Il presidente Guido Barbera invia gli auguri di buon lavoro ad Andrea Riccardi, definito “uomo di grande esperienza in questi ambiti e tematiche”: “Auspichiamo – dice Barbera - che la sua nomina possa segnare l’inizio di una nuova politica sulla cooperazione, che non sia basata sull’assistenzialismo, ma che costruisca un nuovo progetto di solidarietà e di relazioni umane tra i popoli”. Barbera spera in una politica “che garantisca il rispetto dei diritti umani per tutti e la salvaguardia dei beni comuni, che sia volta all’integrazione e non all’esclusione e al respingimento”: “La cooperazione, oggi più che mai, rappresenta – dice - il legame trasversale di coerenza tra le politiche. Un legame tra tutte le politiche, in grado di costruire ponti tra le persone e popoli, per una vera convivenza. Oggi più che mai le istituzioni devono garantire legalità, uguaglianza e solidarietà istituzionale e sociale, assicurando eque e giuste risorse per tutti”. “Auguriamo al prof. Monti, al prof. Riccardi e al nuovo governo di sviluppare il loro lavoro su questi assi, per ricostruire rapidamente – conclude - una politica che sia al servizio dei cittadini e ridare un volto umano e qualificato al nostro paese a livello internazionale”.

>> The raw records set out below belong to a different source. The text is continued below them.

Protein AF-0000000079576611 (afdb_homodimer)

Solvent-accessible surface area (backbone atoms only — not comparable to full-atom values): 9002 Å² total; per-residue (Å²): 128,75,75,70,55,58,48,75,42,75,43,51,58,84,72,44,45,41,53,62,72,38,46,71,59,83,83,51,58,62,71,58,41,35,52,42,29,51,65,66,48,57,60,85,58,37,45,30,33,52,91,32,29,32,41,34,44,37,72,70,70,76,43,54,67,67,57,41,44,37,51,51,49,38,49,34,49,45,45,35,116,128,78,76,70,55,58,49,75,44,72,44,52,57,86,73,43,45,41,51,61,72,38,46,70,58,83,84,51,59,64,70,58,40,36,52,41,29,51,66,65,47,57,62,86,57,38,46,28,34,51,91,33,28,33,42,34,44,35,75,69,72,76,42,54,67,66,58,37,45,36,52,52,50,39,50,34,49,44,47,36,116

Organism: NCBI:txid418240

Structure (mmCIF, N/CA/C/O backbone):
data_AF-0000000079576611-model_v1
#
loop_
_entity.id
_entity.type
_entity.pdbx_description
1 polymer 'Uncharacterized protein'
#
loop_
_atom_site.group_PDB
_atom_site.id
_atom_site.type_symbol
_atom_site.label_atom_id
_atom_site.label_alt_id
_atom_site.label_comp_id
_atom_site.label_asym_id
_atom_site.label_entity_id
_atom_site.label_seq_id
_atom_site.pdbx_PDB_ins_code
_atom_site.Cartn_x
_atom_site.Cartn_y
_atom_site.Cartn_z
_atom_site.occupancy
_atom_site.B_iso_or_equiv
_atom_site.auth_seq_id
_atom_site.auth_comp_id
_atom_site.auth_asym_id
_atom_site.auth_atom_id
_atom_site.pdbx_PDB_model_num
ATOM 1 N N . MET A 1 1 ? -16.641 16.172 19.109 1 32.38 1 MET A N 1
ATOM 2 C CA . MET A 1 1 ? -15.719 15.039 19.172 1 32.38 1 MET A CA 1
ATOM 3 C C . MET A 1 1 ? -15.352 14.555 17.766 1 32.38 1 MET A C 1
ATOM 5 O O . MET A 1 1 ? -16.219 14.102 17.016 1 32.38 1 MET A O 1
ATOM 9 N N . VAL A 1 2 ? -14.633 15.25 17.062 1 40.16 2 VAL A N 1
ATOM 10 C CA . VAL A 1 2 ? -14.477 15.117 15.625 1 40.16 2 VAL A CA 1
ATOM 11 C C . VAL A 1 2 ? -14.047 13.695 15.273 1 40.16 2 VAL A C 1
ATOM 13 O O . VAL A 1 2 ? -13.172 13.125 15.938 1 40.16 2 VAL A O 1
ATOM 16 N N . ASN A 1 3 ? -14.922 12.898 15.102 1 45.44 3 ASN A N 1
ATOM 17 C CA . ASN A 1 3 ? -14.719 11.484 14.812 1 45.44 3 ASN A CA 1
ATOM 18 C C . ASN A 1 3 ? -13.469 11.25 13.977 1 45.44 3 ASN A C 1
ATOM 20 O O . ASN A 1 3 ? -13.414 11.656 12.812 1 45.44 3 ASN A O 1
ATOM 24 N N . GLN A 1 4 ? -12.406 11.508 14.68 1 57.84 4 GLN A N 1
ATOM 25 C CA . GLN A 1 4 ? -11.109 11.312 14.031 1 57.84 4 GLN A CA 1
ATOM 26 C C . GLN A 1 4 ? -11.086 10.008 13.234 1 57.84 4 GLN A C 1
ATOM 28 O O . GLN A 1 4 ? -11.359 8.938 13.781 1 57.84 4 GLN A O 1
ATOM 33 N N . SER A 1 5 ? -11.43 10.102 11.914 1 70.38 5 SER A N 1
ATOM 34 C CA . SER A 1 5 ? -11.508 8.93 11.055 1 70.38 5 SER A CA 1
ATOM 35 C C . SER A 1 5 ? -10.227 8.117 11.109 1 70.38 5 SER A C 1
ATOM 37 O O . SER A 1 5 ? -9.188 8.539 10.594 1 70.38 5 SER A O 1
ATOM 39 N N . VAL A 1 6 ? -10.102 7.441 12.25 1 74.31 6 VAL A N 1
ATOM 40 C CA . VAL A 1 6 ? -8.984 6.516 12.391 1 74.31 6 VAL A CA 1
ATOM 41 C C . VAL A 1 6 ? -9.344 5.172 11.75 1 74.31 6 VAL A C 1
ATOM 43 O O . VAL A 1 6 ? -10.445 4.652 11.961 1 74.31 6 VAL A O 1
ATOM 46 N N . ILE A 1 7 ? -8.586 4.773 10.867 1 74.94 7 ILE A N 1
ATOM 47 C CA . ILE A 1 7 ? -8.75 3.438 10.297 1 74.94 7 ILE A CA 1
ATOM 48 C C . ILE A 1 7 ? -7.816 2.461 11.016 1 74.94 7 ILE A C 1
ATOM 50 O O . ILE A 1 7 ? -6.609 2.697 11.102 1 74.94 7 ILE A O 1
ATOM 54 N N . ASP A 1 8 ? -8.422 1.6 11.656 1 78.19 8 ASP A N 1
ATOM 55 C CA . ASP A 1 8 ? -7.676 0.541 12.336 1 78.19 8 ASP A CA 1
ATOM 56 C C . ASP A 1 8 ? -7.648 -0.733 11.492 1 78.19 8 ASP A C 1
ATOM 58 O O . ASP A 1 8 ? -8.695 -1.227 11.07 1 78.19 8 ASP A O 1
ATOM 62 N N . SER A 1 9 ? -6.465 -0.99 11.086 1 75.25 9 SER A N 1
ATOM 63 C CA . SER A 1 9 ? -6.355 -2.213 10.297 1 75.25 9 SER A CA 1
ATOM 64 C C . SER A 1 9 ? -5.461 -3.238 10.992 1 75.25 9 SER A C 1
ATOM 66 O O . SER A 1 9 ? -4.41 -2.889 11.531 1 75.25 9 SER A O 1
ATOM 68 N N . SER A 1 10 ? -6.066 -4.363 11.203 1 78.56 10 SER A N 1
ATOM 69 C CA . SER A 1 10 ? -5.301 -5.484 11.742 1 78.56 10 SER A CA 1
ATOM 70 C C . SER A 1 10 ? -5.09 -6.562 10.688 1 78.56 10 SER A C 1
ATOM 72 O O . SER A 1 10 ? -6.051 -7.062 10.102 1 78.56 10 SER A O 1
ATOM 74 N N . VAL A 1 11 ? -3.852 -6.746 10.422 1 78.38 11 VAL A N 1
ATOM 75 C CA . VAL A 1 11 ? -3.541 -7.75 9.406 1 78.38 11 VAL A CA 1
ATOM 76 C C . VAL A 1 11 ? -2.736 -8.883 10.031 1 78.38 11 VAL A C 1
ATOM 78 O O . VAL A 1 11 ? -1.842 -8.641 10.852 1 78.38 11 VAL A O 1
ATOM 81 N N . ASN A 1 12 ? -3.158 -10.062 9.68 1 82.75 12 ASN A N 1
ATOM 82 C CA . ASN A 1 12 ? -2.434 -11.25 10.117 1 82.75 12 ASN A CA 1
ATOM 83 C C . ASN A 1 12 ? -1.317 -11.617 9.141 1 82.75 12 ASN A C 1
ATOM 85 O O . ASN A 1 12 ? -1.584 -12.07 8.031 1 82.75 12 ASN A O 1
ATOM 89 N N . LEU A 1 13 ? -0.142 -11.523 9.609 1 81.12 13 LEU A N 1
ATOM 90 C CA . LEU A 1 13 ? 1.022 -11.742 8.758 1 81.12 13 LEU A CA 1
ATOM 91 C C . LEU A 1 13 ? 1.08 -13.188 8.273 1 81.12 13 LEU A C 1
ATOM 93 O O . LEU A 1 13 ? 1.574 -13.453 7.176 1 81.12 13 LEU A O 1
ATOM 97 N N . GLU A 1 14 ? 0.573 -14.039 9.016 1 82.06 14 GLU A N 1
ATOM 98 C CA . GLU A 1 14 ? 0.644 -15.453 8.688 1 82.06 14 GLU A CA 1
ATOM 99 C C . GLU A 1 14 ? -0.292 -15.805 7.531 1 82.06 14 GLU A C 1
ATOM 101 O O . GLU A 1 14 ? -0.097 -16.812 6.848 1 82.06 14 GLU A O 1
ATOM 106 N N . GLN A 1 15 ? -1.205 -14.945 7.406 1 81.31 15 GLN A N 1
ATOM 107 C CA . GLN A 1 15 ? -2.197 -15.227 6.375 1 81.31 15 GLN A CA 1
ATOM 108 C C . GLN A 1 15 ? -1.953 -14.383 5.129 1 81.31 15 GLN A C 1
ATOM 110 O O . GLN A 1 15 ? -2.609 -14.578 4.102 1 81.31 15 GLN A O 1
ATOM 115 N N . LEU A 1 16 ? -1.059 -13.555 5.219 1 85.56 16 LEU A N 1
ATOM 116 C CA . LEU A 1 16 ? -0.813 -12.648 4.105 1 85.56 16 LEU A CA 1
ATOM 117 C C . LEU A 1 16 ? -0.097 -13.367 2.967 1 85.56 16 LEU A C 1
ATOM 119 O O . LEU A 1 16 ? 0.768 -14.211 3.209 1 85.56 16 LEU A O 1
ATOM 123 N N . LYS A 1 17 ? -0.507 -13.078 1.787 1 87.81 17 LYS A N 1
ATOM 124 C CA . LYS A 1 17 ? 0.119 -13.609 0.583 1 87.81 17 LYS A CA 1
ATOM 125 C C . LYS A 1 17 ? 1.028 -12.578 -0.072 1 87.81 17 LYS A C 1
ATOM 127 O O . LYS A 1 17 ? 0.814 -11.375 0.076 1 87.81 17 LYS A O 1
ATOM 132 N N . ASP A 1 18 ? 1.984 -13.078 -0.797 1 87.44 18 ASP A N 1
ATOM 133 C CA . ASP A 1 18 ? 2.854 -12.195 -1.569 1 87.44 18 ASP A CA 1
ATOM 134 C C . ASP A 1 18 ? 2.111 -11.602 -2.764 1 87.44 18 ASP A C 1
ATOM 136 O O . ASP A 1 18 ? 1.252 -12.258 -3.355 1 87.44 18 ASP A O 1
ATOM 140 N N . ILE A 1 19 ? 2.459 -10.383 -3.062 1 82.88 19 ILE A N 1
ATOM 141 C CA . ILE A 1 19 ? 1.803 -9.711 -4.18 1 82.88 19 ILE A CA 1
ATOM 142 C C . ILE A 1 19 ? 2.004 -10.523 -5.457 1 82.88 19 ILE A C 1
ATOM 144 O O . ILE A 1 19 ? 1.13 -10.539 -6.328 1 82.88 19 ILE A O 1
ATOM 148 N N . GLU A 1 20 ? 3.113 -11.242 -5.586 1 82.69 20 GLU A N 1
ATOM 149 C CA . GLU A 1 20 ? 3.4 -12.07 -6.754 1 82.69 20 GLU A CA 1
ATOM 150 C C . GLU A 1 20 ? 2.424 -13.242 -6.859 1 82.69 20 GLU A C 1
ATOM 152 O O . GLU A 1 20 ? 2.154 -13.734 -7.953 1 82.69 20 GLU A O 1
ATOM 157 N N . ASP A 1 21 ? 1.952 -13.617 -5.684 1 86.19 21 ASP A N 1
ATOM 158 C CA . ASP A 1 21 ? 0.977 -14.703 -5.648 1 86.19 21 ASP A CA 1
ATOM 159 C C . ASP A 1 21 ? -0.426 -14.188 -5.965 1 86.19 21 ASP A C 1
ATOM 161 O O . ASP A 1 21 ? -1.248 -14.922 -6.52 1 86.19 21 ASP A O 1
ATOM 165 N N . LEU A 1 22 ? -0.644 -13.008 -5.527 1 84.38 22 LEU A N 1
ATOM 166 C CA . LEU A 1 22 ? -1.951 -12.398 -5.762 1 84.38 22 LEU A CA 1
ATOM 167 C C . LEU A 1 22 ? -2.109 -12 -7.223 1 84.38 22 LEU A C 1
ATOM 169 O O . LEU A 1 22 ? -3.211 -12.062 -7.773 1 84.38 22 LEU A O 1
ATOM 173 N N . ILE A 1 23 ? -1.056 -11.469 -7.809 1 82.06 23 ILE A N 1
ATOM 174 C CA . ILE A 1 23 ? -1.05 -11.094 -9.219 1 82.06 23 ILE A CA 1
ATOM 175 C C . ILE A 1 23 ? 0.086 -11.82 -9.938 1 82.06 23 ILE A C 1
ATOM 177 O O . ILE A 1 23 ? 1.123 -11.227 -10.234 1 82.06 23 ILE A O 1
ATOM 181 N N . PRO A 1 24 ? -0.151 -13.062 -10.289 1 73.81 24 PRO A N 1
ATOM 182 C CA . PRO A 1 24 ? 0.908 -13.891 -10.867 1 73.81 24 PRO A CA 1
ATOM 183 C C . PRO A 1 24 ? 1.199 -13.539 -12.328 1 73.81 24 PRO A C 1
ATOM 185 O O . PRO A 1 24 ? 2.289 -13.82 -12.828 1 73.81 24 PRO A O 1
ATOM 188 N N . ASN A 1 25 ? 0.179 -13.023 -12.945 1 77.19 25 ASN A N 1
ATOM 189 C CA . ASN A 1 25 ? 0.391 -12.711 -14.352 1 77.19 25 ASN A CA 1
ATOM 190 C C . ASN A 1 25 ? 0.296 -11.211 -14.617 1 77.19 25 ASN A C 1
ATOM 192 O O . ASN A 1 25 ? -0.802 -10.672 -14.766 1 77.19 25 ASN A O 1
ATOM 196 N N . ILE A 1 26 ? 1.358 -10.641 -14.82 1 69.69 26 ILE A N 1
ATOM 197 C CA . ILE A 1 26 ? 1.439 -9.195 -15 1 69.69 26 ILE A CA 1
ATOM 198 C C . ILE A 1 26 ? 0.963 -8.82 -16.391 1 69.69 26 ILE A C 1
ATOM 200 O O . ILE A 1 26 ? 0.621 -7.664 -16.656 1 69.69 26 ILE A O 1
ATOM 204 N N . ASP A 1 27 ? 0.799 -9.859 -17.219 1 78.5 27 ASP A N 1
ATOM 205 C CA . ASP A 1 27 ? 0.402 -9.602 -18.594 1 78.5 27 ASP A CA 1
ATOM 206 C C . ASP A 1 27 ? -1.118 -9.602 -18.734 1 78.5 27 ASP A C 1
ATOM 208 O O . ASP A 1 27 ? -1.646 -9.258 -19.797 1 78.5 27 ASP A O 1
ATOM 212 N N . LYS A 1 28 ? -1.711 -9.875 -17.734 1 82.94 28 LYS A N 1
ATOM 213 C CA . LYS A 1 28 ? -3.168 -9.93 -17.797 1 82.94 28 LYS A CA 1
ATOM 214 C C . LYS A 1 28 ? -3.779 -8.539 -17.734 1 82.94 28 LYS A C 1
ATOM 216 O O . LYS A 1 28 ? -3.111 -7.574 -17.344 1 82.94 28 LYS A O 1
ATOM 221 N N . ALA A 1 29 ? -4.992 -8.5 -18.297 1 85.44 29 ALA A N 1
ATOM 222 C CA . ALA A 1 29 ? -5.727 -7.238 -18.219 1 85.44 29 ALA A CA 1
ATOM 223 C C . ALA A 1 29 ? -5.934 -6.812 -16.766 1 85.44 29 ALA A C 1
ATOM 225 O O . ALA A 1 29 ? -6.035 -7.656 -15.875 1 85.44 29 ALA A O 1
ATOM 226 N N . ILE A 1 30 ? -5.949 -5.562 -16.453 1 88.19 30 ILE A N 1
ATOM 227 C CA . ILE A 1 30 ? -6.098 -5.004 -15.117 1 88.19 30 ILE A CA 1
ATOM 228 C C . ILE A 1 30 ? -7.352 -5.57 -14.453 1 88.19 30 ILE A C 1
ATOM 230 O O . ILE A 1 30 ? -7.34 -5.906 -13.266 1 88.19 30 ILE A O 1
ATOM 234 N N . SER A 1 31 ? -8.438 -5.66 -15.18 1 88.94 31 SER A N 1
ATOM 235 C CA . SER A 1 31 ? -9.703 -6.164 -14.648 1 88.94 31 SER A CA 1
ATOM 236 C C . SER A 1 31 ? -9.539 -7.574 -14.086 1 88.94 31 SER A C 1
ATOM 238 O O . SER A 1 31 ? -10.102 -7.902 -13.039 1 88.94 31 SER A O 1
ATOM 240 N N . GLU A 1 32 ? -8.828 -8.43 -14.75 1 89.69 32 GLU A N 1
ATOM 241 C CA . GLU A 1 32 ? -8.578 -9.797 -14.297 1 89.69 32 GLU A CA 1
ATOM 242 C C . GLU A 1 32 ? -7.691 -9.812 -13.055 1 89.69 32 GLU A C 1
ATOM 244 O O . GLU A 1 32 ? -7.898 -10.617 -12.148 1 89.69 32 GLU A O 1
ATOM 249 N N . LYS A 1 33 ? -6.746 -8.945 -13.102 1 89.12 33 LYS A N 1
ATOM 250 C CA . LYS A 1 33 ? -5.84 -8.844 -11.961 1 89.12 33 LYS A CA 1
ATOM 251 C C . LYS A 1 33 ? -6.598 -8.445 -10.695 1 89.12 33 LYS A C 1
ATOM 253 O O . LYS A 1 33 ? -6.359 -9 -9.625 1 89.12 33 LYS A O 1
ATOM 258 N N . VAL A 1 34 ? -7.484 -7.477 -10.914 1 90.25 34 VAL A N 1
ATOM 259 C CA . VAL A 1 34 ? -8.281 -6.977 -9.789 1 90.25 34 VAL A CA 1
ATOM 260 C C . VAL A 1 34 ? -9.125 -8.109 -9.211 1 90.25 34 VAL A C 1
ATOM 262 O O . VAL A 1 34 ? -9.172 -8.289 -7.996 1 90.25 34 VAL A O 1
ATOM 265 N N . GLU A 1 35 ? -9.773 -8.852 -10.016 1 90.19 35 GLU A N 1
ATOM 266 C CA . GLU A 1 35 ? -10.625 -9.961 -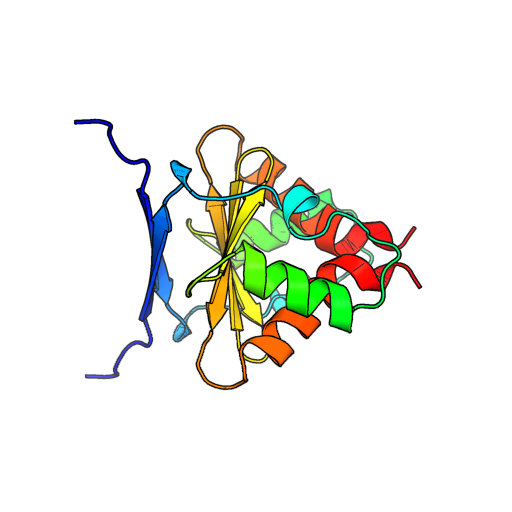9.578 1 90.19 35 GLU A CA 1
ATOM 267 C C . GLU A 1 35 ? -9.812 -11.008 -8.812 1 90.19 35 GLU A C 1
ATOM 269 O O . GLU A 1 35 ? -10.242 -11.477 -7.758 1 90.19 35 GLU A O 1
ATOM 274 N N . THR A 1 36 ? -8.719 -11.32 -9.391 1 89.06 36 THR A N 1
ATOM 275 C CA . THR A 1 36 ? -7.859 -12.312 -8.758 1 89.06 36 THR A CA 1
ATOM 276 C C . THR A 1 36 ? -7.379 -11.82 -7.398 1 89.06 36 THR A C 1
ATOM 278 O O . THR A 1 36 ? -7.379 -12.578 -6.422 1 89.06 36 THR A O 1
ATOM 281 N N . PHE A 1 37 ? -6.93 -10.641 -7.402 1 89.94 37 PHE A N 1
ATOM 282 C CA . PHE A 1 37 ? -6.441 -10.031 -6.168 1 89.94 37 PHE A CA 1
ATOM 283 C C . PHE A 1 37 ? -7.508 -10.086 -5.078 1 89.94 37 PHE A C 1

I DIRITTI ALZANO LA VOCE - Giudizio positivo sulla nascita del governo Monti ma sottolineatura del fatto che i nodi da affrontare con urgenza non sono solo quelli della tenuta dei conti dello Stato, ma anche quelli della disoccupazione, del progressivo impoverimento della popolazione e della necessità di una vera riforma del welfare. Così la campagna “I diritti alzano la voce”, promossa da 24 organizzazioni del volontariato e del terzo settore italiani (fra di esse anche Antigone, Arci, Auser, Cnca, Fish, Fiopsd, Federazione Scs/Cnos, Jesuit Social Network Italia), che sottolinea anche l’importanza di considerare elementi quali “l’iniqua distribuzione della ricchezza e l’abnorme evasione fiscale”, che vengono definiti come “i veri ostacoli allo sviluppo sociale ed economico dell’Italia”.
 
“Siamo preoccupati per il nostro paese - afferma Lucio Babolin, portavoce della campagna I diritti alzano la voce - ma anche per il dibattito sulla crisi portato avanti dagli opinion maker e le testate più influenti. Sembra quasi che allo sfacelo economico e finanziario di questi anni si voglia continuare a rispondere con le stesse ricette che hanno generato il disastro. Anzi, la tentazione potrebbe essere quella di approfittare dell’emergenza per far passare provvedimenti fermi al palo da anni”. “Noi crediamo – continua - che vi siano due priorità per il paese: la messa in sicurezza dei conti dello stato e, insieme, il miglioramento delle condizioni di vita per tutte quelle persone e famiglie che hanno pagato fin qui, ingiustamente, il prezzo della crisi. Non basterà una patrimoniale ‘leggera’ per assicurare l’uno e l’altro obiettivo. Bisognerà piuttosto agire in modo incisivo sull’evasione fiscale, tassare maggiormente i patrimoni mobiliari e immobiliari, tagliare le spese militari, ridurre i costi della politica”.
 
La campagna “I diritti alzano la voce”, conclude il portavoce, “ritiene che una parte delle risorse così reperite possa permettere una riforma del welfare attesa da tempo, permettendo il varo dei Livelli essenziali delle prestazioni e del reddito minimo di inserimento e l’istituzione di un fondo e di misure adeguate per la non autosufficienza e per ammortizzatori sociali efficaci a beneficio di tutti coloro che perdono il lavoro. In questo modo sosterremmo la domanda e aiuteremmo larghi strati della popolazione. Finalità che non potrebbero essere raggiunte con la legge delega sulla riforma fiscale e assistenziale voluta dal precedente Governo, che a nostro avviso va radicalmente modificata”.
 
Le 24 organizzazioni che promuovono la campagna sono Antigone, Arci, Arciragazzi, Associazione Città visibile, Associazione Familiari Alzheimer Pordenone Onlus, Associazione Welcome, Auser, Centro Iniziative e Ricerche Euromediterraneo (Cirem) - Napoli, Cittadinanzattiva, Comunità Saman, Coordinamento Nazionale Comunità di Accoglienza (Cnca), Emmaus Italia, Erit Italia, Eurocare Italia, Federazione Internazionale “Città sociale” - Campania, Federazione Italiana per il Superamento dell’Handicap (Fish), Federazione Italiana Organismi per le Persone senza Dimora (fio.PSD), Federazione Scs/Cnos, Forum Droghe, Ires Campania, Jesuit Social Network (Jsn) Italia, Lunaria, Movi, Movimento Rinnovamento democratico.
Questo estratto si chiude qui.